** Data to use follows **

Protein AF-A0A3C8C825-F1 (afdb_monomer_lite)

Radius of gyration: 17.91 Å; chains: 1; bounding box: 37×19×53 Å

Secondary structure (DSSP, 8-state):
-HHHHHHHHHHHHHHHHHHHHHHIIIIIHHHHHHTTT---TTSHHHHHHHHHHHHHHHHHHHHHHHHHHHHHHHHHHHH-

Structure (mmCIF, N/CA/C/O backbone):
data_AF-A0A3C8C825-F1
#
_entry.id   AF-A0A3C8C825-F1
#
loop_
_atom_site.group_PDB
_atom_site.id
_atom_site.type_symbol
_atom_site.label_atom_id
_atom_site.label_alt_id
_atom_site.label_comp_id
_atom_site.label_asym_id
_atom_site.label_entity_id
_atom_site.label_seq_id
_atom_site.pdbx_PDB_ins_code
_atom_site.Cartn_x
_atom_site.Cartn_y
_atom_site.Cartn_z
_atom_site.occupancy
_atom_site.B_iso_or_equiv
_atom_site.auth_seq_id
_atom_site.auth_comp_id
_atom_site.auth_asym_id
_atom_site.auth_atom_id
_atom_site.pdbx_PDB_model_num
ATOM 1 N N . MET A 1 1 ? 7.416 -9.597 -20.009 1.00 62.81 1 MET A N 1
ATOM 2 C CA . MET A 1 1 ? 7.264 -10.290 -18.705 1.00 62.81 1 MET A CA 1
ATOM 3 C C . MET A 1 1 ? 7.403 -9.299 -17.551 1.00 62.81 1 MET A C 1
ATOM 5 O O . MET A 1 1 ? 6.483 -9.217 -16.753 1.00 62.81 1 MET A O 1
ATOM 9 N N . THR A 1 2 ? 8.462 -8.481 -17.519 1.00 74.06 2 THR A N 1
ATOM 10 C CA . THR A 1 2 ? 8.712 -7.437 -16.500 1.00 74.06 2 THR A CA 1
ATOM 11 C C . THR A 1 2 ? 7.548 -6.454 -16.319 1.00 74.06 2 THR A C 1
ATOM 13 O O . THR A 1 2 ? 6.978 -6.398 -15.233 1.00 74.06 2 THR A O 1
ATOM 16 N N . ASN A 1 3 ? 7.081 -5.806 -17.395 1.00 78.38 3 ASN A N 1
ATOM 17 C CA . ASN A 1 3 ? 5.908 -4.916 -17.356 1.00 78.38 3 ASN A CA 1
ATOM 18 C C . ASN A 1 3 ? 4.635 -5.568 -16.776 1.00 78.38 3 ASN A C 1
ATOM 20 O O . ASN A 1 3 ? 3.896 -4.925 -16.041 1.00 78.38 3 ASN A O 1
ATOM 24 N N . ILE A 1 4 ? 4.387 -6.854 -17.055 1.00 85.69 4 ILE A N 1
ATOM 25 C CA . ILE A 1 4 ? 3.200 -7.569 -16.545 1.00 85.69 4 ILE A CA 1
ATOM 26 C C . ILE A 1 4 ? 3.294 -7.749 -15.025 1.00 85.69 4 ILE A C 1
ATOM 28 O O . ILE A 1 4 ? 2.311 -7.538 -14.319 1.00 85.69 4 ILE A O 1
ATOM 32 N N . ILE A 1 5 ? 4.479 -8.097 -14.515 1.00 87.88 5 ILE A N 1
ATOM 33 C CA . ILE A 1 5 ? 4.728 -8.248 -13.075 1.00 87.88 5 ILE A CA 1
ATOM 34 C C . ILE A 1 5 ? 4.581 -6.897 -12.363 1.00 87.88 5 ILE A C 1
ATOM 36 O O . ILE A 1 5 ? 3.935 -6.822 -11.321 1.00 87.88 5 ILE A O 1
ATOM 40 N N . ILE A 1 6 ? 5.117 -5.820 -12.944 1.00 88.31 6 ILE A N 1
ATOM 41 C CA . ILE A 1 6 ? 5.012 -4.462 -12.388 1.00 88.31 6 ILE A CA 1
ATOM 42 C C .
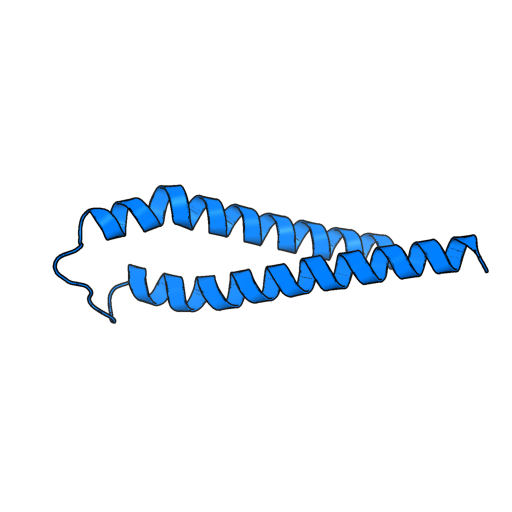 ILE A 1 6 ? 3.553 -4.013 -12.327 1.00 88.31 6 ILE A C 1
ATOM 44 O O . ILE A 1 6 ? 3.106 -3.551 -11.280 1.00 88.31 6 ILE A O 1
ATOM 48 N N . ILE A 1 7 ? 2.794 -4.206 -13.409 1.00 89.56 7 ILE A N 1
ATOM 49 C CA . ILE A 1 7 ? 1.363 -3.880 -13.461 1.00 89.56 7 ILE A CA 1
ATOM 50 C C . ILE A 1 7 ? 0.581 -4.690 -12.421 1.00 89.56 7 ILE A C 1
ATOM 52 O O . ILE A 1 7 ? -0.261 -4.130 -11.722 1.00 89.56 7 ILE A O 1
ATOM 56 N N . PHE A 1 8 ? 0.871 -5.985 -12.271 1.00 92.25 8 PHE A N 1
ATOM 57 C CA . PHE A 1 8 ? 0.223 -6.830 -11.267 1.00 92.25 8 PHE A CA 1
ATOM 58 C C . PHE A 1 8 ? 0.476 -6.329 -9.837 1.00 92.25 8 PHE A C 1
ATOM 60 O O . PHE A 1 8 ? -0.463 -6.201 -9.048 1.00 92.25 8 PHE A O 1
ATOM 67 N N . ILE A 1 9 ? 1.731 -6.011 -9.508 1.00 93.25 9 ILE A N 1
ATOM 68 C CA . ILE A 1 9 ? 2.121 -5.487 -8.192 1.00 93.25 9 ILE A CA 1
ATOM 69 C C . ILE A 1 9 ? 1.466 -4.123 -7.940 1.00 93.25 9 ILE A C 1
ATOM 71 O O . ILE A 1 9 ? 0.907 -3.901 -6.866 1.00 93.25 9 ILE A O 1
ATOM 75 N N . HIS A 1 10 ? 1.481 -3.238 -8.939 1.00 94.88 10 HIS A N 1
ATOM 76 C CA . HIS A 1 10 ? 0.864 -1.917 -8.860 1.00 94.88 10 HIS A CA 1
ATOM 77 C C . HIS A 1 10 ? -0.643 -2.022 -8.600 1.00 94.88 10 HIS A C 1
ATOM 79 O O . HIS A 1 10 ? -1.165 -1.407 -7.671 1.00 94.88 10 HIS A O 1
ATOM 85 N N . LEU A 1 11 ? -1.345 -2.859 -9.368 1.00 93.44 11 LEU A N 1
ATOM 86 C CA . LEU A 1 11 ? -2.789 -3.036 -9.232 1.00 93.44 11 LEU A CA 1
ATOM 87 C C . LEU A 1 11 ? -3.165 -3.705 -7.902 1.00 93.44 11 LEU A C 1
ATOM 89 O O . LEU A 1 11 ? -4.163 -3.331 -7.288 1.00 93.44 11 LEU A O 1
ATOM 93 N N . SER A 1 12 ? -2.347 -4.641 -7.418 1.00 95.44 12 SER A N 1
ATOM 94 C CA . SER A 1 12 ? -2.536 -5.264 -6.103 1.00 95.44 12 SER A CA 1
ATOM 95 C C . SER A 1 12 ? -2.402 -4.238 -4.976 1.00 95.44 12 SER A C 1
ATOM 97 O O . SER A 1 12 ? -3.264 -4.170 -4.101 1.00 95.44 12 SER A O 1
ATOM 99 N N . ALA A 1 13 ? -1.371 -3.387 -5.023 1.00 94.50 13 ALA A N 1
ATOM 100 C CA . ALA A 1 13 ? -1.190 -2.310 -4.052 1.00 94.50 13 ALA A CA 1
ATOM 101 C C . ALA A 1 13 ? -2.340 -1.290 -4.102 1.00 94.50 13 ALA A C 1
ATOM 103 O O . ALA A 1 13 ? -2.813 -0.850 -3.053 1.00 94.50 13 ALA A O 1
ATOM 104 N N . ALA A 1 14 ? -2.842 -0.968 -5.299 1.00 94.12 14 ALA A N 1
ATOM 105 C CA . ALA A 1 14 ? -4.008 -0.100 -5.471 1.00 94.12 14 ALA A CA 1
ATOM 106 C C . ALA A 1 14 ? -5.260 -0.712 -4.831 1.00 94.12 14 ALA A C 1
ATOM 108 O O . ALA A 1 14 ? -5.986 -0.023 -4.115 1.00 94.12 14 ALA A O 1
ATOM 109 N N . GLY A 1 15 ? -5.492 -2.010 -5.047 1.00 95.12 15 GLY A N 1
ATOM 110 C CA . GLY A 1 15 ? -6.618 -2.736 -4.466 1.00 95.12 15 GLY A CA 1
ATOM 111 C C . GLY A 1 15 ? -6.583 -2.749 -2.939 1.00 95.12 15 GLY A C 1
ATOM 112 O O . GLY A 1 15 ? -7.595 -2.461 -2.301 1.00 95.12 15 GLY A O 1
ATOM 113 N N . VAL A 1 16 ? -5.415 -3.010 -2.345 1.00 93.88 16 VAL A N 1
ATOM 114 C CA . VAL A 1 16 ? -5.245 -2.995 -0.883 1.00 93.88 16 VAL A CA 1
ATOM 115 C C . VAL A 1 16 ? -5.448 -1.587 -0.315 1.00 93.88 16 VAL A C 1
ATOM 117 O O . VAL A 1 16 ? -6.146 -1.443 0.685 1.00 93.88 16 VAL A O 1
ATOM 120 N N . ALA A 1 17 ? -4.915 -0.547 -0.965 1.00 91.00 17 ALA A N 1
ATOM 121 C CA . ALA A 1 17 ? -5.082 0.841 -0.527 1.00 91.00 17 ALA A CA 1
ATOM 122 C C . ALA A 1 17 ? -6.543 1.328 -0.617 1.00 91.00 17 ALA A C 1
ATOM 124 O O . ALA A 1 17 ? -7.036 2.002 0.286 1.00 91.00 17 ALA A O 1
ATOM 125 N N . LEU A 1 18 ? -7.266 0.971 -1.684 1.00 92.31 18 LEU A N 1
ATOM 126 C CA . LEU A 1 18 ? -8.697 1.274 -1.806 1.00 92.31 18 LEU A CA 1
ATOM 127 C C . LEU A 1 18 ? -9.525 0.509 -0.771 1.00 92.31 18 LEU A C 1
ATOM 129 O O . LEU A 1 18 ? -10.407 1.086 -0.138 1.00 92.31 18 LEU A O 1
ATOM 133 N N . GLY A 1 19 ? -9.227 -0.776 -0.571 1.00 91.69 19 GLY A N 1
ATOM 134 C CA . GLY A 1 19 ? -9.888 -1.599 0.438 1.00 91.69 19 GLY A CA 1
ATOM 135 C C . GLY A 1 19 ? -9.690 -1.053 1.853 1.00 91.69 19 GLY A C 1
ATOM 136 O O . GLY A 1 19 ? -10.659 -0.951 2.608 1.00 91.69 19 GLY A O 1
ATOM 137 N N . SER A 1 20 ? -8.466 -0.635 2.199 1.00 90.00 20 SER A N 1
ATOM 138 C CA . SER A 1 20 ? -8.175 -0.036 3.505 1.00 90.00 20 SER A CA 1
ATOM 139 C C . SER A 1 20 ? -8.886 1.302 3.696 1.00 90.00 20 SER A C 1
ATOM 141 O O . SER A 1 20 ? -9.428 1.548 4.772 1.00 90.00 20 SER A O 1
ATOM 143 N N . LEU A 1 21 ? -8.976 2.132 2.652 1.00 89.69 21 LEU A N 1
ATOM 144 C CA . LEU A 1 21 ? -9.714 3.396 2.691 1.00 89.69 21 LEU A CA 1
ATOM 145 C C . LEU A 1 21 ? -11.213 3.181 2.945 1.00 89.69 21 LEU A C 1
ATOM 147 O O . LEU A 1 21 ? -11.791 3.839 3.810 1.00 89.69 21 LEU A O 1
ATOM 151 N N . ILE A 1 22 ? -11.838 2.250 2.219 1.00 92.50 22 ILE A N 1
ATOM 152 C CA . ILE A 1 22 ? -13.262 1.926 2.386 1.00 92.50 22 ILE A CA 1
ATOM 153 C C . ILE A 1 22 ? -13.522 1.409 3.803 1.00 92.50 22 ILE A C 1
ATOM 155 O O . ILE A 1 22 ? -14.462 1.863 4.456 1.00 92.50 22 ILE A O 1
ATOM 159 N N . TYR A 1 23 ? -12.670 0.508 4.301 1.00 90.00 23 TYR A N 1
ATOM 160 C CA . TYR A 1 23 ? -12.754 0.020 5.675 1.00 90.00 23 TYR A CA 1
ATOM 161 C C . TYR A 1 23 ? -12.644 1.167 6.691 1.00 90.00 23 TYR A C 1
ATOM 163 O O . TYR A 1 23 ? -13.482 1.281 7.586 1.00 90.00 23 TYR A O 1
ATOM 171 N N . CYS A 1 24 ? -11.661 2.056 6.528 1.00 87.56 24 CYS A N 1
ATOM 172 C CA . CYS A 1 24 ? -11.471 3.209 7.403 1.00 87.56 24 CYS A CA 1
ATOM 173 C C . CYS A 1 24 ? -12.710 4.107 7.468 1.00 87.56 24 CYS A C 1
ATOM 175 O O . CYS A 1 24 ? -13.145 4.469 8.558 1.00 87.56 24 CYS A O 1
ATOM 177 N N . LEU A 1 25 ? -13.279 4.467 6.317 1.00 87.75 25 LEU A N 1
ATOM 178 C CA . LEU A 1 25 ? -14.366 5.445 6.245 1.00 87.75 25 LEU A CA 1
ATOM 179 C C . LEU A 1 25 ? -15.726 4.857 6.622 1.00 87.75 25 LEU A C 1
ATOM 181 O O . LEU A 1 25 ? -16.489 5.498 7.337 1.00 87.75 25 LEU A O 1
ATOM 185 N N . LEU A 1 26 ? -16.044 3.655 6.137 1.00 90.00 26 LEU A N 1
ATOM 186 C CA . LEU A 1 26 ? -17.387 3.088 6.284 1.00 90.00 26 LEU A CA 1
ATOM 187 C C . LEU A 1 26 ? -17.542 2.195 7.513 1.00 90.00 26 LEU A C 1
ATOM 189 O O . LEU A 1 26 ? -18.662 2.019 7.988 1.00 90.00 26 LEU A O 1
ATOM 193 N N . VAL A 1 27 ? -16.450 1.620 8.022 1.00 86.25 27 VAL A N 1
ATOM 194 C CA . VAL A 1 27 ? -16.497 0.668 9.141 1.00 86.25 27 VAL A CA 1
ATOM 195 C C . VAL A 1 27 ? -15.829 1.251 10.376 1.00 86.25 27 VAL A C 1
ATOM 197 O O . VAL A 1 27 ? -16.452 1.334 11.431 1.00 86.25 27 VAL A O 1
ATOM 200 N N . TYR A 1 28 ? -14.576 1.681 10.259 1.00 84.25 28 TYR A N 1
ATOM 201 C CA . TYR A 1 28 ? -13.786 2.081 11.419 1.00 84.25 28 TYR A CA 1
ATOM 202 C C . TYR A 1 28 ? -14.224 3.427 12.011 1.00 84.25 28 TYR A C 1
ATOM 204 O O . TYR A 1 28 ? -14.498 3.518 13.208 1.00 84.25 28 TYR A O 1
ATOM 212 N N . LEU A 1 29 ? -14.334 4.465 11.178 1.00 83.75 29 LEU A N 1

** End of Data to use **
** Data to use follows **

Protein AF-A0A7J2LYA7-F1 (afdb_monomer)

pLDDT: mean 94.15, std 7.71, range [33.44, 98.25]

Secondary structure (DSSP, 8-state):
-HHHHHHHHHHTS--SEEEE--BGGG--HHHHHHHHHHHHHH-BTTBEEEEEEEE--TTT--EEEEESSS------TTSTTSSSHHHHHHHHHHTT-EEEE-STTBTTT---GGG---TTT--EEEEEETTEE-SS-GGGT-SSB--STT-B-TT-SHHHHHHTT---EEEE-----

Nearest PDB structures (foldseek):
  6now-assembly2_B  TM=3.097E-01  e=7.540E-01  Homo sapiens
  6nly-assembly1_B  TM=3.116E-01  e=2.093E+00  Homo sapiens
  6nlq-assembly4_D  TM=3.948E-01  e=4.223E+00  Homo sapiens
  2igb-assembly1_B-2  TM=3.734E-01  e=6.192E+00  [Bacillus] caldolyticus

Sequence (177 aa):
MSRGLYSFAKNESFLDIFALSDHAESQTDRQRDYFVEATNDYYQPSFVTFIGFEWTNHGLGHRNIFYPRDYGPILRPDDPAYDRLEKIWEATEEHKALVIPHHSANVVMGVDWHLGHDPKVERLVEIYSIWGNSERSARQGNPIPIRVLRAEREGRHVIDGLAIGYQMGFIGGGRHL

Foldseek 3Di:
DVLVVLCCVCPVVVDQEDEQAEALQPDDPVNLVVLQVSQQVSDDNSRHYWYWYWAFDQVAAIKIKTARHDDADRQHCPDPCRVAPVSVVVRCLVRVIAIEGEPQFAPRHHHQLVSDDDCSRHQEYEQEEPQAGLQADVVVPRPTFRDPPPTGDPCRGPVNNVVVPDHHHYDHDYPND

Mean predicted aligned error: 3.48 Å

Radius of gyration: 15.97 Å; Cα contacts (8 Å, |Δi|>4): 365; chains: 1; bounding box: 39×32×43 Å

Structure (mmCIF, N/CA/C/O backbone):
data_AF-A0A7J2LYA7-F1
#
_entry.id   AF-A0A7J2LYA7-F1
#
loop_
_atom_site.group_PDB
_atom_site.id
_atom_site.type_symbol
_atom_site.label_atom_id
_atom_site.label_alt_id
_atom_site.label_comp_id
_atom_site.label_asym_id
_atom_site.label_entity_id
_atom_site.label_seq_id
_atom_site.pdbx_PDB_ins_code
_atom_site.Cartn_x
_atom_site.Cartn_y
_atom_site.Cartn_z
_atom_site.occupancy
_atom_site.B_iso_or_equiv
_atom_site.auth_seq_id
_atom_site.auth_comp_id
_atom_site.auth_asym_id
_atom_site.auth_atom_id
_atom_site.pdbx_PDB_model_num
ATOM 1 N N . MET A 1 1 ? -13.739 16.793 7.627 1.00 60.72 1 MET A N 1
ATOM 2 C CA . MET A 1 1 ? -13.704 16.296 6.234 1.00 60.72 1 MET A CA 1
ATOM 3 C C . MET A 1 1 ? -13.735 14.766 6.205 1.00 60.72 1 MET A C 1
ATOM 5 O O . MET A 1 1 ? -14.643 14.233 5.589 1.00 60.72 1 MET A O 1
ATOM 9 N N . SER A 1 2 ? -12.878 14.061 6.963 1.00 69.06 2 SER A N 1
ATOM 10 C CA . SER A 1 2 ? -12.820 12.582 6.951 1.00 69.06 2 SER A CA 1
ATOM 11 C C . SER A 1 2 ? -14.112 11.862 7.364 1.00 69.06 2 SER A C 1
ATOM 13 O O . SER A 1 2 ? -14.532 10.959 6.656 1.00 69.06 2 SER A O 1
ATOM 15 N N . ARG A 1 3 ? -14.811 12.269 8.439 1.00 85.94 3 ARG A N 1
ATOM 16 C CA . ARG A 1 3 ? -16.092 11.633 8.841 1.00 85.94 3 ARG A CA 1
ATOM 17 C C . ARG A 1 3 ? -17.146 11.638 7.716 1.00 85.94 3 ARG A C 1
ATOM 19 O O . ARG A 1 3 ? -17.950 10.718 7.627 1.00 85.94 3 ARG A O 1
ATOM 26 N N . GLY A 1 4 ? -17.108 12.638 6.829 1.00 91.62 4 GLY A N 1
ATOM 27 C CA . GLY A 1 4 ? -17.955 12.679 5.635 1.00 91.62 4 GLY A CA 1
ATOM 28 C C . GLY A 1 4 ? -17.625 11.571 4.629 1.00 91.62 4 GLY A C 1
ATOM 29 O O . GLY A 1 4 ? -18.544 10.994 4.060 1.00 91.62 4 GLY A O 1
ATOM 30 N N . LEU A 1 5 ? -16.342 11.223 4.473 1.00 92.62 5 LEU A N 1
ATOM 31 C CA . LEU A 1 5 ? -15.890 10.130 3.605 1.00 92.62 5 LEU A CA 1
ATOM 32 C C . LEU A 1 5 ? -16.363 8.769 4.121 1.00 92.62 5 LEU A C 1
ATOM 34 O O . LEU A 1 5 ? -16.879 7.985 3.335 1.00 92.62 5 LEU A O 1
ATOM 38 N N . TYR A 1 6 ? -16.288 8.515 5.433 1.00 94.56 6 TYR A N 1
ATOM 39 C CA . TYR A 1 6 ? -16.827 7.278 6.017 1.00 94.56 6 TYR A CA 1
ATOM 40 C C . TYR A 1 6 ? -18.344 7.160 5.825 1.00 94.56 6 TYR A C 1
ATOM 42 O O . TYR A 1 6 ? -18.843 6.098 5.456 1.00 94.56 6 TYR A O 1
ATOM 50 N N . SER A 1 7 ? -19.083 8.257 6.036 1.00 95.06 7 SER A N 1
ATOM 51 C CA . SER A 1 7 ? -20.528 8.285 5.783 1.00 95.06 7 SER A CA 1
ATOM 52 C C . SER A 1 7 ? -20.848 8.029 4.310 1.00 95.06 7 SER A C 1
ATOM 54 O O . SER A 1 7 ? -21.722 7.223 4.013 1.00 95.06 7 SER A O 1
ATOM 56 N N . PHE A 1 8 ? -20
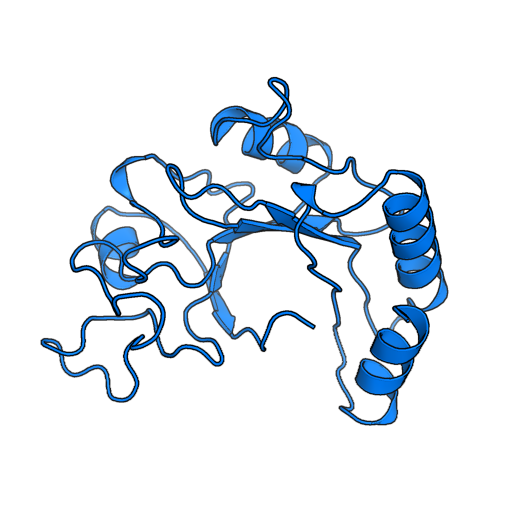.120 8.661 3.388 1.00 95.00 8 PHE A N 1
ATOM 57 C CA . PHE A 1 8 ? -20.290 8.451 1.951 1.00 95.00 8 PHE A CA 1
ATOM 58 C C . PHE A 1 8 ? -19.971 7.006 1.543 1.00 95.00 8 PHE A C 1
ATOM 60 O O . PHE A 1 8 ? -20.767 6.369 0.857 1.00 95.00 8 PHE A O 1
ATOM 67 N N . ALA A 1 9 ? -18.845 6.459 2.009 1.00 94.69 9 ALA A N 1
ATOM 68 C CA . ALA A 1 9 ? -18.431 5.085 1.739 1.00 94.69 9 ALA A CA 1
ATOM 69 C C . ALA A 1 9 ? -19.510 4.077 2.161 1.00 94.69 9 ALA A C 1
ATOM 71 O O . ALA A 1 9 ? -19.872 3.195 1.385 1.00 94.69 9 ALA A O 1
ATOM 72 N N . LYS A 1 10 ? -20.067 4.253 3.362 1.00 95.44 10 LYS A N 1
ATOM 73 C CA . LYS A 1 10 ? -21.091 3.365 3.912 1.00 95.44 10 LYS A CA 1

** End of Data to use **

Problem statement: Your task is to retype the entries verbatim, starting with the line that holds "ATOM 111 C C" and stopping after the line that holds "ATOM 126 C CA".

Solution for this task:
ATOM 111 C C . GLY A 1 15 ? -6.583 -2.749 -2.939 1.00 95.12 15 GLY A C 1
ATOM 112 O O . GLY A 1 15 ? -7.595 -2.461 -2.301 1.00 95.12 15 GLY A O 1
ATOM 113 N N . VAL A 1 16 ? -5.415 -3.010 -2.345 1.00 93.88 16 VAL A N 1
ATOM 114 C CA . VAL A 1 16 ? -5.245 -2.995 -0.883 1.00 93.88 16 VAL A CA 1
ATOM 115 C C . VAL A 1 16 ? -5.448 -1.587 -0.315 1.00 93.88 16 VAL A C 1
ATOM 117 O O . VAL A 1 16 ? -6.146 -1.443 0.685 1.00 93.88 16 VAL A O 1
ATOM 120 N N . ALA A 1 17 ? -4.915 -0.547 -0.965 1.00 91.00 17 ALA A N 1
ATOM 121 C CA . ALA A 1 17 ? -5.082 0.841 -0.527 1.00 91.00 17 ALA A CA 1
ATOM 122 C C . ALA A 1 17 ? -6.543 1.328 -0.617 1.00 91.00 17 ALA A C 1
ATOM 124 O O . ALA A 1 17 ? -7.036 2.002 0.286 1.00 91.00 17 ALA A O 1
ATOM 125 N N . LEU A 1 18 ? -7.266 0.971 -1.684 1.00 92.31 18 LEU A N 1
ATOM 126 C CA . LEU A 1 18 ? -8.697 1.274 -1.806 1.00 92.31 18 LEU A CA 1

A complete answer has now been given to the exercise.